■ Exercise brief ■
From the data below, copy exactly the lines that lie between the one holding "Radius of gyration: 16.48" and the one holding "ATOM 36 O O", including both, and nothing more.

■ Records shown ■
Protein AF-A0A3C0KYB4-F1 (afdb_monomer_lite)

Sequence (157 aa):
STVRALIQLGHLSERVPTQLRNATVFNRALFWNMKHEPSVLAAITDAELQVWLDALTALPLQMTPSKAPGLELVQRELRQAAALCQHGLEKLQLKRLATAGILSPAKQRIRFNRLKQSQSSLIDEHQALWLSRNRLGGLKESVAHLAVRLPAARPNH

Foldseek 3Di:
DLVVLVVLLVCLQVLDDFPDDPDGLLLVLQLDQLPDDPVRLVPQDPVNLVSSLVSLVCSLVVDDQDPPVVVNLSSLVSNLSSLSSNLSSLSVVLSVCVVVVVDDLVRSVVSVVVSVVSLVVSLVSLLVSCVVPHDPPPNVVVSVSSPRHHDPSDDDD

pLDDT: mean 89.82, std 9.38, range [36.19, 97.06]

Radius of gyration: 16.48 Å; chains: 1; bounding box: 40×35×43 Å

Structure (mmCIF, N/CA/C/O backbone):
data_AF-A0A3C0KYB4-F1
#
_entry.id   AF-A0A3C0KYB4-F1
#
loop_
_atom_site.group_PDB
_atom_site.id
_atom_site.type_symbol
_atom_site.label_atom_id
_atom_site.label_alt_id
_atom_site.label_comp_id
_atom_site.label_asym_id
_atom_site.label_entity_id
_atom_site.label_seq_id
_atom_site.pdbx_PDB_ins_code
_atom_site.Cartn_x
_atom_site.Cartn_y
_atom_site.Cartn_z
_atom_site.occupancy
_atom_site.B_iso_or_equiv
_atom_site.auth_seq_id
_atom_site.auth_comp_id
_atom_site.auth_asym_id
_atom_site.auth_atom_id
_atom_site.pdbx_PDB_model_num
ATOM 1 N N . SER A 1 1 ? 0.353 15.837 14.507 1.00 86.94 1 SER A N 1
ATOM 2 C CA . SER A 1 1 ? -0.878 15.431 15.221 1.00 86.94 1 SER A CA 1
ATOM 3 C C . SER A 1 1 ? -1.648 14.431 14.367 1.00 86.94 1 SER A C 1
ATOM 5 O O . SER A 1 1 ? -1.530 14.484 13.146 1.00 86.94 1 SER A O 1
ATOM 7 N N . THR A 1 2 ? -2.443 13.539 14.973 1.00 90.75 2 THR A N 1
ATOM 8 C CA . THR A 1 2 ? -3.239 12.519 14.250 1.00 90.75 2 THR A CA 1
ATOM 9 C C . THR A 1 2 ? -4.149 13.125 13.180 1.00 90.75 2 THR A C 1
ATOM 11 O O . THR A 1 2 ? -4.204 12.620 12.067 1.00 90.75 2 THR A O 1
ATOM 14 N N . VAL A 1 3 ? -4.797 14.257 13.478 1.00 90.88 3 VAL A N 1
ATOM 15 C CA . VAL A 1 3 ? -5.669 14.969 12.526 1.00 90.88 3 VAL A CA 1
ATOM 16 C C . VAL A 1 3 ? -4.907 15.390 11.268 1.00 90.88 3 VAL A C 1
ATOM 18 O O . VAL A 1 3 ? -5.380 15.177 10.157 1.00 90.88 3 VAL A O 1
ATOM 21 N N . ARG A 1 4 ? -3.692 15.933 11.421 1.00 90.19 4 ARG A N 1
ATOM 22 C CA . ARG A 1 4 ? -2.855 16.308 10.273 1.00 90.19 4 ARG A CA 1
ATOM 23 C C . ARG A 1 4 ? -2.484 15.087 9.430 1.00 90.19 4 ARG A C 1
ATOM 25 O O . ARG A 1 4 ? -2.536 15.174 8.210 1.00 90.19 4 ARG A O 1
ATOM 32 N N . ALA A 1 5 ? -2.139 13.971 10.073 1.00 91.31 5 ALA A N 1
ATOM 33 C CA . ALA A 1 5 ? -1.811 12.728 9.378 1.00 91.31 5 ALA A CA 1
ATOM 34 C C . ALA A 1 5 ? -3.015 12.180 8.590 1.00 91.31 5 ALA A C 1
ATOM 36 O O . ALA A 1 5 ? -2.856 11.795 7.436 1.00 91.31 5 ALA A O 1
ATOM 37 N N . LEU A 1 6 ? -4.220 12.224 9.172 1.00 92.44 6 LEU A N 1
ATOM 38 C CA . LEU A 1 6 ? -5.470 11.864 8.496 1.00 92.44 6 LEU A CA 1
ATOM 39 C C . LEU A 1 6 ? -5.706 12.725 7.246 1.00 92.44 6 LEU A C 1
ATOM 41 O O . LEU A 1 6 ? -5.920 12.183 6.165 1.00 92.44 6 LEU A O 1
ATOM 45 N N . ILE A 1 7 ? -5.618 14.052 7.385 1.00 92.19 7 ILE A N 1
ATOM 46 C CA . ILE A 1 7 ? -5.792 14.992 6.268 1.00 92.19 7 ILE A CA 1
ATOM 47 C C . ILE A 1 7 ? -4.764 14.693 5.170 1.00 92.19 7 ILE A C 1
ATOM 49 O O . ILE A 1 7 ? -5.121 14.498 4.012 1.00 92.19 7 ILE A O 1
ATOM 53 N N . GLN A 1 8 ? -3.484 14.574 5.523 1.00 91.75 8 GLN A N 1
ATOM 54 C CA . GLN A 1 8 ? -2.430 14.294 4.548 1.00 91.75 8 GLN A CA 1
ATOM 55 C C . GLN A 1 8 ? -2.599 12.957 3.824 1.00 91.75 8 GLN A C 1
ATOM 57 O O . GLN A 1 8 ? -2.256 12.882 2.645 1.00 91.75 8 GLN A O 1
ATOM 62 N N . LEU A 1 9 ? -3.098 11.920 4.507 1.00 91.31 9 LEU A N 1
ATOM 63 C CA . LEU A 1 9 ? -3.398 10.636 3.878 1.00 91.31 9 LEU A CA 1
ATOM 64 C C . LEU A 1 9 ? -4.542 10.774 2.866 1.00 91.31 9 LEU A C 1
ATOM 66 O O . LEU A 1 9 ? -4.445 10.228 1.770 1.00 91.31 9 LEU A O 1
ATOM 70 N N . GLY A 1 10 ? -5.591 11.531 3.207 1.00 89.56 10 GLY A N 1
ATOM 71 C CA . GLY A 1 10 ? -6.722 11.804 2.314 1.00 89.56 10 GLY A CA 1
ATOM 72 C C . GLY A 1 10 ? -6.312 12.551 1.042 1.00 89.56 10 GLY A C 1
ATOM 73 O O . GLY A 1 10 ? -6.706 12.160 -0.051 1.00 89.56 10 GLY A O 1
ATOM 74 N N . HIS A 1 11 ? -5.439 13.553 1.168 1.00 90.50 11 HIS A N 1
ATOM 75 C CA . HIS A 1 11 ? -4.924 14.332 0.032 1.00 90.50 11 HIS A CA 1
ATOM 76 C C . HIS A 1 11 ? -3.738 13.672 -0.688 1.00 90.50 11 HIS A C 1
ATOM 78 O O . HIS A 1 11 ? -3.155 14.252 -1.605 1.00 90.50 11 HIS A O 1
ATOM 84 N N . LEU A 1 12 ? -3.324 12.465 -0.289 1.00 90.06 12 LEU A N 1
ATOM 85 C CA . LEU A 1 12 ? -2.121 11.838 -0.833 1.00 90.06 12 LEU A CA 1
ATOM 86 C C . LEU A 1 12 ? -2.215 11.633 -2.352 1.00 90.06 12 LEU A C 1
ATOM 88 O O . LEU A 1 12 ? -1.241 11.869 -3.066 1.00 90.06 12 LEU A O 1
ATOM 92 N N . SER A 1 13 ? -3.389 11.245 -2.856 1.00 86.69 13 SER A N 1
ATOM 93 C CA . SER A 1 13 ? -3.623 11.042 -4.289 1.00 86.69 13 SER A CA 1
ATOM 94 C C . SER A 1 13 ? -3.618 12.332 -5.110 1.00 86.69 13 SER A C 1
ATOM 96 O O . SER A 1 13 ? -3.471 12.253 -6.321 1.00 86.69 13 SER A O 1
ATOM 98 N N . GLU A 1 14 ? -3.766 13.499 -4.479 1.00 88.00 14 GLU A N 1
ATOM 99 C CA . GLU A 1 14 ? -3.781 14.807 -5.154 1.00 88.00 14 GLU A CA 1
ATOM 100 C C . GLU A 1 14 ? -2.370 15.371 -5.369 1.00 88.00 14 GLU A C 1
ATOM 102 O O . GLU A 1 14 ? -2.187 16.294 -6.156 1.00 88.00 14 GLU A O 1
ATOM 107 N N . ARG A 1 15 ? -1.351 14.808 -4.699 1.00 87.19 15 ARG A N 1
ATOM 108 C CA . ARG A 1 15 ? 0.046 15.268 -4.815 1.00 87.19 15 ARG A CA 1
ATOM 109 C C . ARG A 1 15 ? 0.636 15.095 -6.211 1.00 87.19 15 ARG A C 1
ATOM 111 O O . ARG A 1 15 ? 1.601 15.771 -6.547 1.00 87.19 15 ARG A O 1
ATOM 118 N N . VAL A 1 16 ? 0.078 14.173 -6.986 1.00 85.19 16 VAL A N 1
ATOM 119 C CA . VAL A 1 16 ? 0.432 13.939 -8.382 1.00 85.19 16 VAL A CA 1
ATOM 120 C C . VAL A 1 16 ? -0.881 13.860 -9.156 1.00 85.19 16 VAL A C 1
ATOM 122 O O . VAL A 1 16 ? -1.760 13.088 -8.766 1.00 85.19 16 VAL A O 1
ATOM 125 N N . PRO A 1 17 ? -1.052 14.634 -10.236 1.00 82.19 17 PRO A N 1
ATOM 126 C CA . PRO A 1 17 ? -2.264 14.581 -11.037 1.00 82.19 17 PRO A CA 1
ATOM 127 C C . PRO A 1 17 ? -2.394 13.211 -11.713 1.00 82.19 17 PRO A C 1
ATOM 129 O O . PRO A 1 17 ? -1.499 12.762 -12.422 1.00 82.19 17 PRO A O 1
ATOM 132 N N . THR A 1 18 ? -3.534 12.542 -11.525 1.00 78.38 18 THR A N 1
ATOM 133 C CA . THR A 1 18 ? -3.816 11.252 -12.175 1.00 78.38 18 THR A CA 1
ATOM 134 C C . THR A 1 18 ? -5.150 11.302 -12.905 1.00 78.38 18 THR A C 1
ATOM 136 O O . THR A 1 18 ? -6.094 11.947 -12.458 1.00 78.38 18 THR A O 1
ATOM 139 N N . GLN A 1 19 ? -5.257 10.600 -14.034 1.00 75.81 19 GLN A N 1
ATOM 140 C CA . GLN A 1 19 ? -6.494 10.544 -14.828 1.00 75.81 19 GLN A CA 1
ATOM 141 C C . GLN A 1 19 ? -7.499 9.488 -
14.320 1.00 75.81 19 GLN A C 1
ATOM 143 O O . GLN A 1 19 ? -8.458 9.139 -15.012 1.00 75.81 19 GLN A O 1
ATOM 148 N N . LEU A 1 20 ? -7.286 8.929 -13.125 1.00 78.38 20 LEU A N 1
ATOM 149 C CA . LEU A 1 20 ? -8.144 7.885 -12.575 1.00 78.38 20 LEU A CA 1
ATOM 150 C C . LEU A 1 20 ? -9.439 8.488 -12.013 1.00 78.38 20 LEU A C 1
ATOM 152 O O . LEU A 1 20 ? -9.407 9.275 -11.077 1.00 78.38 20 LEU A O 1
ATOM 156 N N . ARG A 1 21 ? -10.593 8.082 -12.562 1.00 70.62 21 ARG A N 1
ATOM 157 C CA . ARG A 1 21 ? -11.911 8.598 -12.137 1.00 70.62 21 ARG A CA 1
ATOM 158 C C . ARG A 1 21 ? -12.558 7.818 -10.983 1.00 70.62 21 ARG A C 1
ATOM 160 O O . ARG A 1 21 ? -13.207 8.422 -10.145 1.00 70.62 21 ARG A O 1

■ Written answer ■
Radius of gyration: 16.48 Å; chains: 1; bounding box: 40×35×43 Å

Structure (mmCIF, N/CA/C/O backbone):
data_AF-A0A3C0KYB4-F1
#
_entry.id   AF-A0A3C0KYB4-F1
#
loop_
_atom_site.group_PDB
_atom_site.id
_atom_site.type_symbol
_atom_site.label_atom_id
_atom_site.label_alt_id
_atom_site.label_comp_id
_atom_site.label_asym_id
_atom_site.label_entity_id
_atom_site.label_seq_id
_atom_site.pdbx_PDB_ins_code
_atom_site.Cartn_x
_atom_site.Cartn_y
_atom_site.Cartn_z
_atom_site.occupancy
_atom_site.B_iso_or_equiv
_atom_site.auth_seq_id
_atom_site.auth_comp_id
_atom_site.auth_asym_id
_atom_site.auth_atom_id
_atom_site.pdbx_PDB_model_num
ATOM 1 N N . SER A 1 1 ? 0.353 15.837 14.507 1.00 86.94 1 SER A N 1
ATOM 2 C CA . SER A 1 1 ? -0.878 15.431 15.221 1.00 86.94 1 SER A CA 1
ATOM 3 C C . SER A 1 1 ? -1.648 14.431 14.367 1.00 86.94 1 SER A C 1
ATOM 5 O O . SER A 1 1 ? -1.530 14.484 13.146 1.00 86.94 1 SER A O 1
ATOM 7 N N . THR A 1 2 ? -2.443 13.539 14.973 1.00 90.75 2 THR A N 1
ATOM 8 C CA . THR A 1 2 ? -3.239 12.519 14.250 1.00 90.75 2 THR A CA 1
ATOM 9 C C . THR A 1 2 ? -4.149 13.125 13.180 1.00 90.75 2 THR A C 1
ATOM 11 O O . THR A 1 2 ? -4.204 12.620 12.067 1.00 90.75 2 THR A O 1
ATOM 14 N N . VAL A 1 3 ? -4.797 14.257 13.478 1.00 90.88 3 VAL A N 1
ATOM 15 C CA . VAL A 1 3 ? -5.669 14.969 12.526 1.00 90.88 3 VAL A CA 1
ATOM 16 C C . VAL A 1 3 ? -4.907 15.390 11.268 1.00 90.88 3 VAL A C 1
ATOM 18 O O . VAL A 1 3 ? -5.380 15.177 10.157 1.00 90.88 3 VAL A O 1
ATOM 21 N N . ARG A 1 4 ? -3.692 15.933 11.421 1.00 90.19 4 ARG A N 1
ATOM 22 C CA . ARG A 1 4 ? -2.855 16.308 10.273 1.00 90.19 4 ARG A CA 1
ATOM 23 C C . ARG A 1 4 ? -2.484 15.087 9.430 1.00 90.19 4 ARG A C 1
ATOM 25 O O . ARG A 1 4 ? -2.536 15.174 8.210 1.00 90.19 4 ARG A O 1
ATOM 32 N N . ALA A 1 5 ? -2.139 13.971 10.073 1.00 91.31 5 ALA A N 1
ATOM 33 C CA . ALA A 1 5 ? -1.811 12.728 9.378 1.00 91.31 5 ALA A CA 1
ATOM 34 C C . ALA A 1 5 ? -3.015 12.180 8.590 1.00 91.31 5 ALA A C 1
ATOM 36 O O . ALA A 1 5 ? -2.856 11.795 7.436 1.00 91.31 5 ALA A O 1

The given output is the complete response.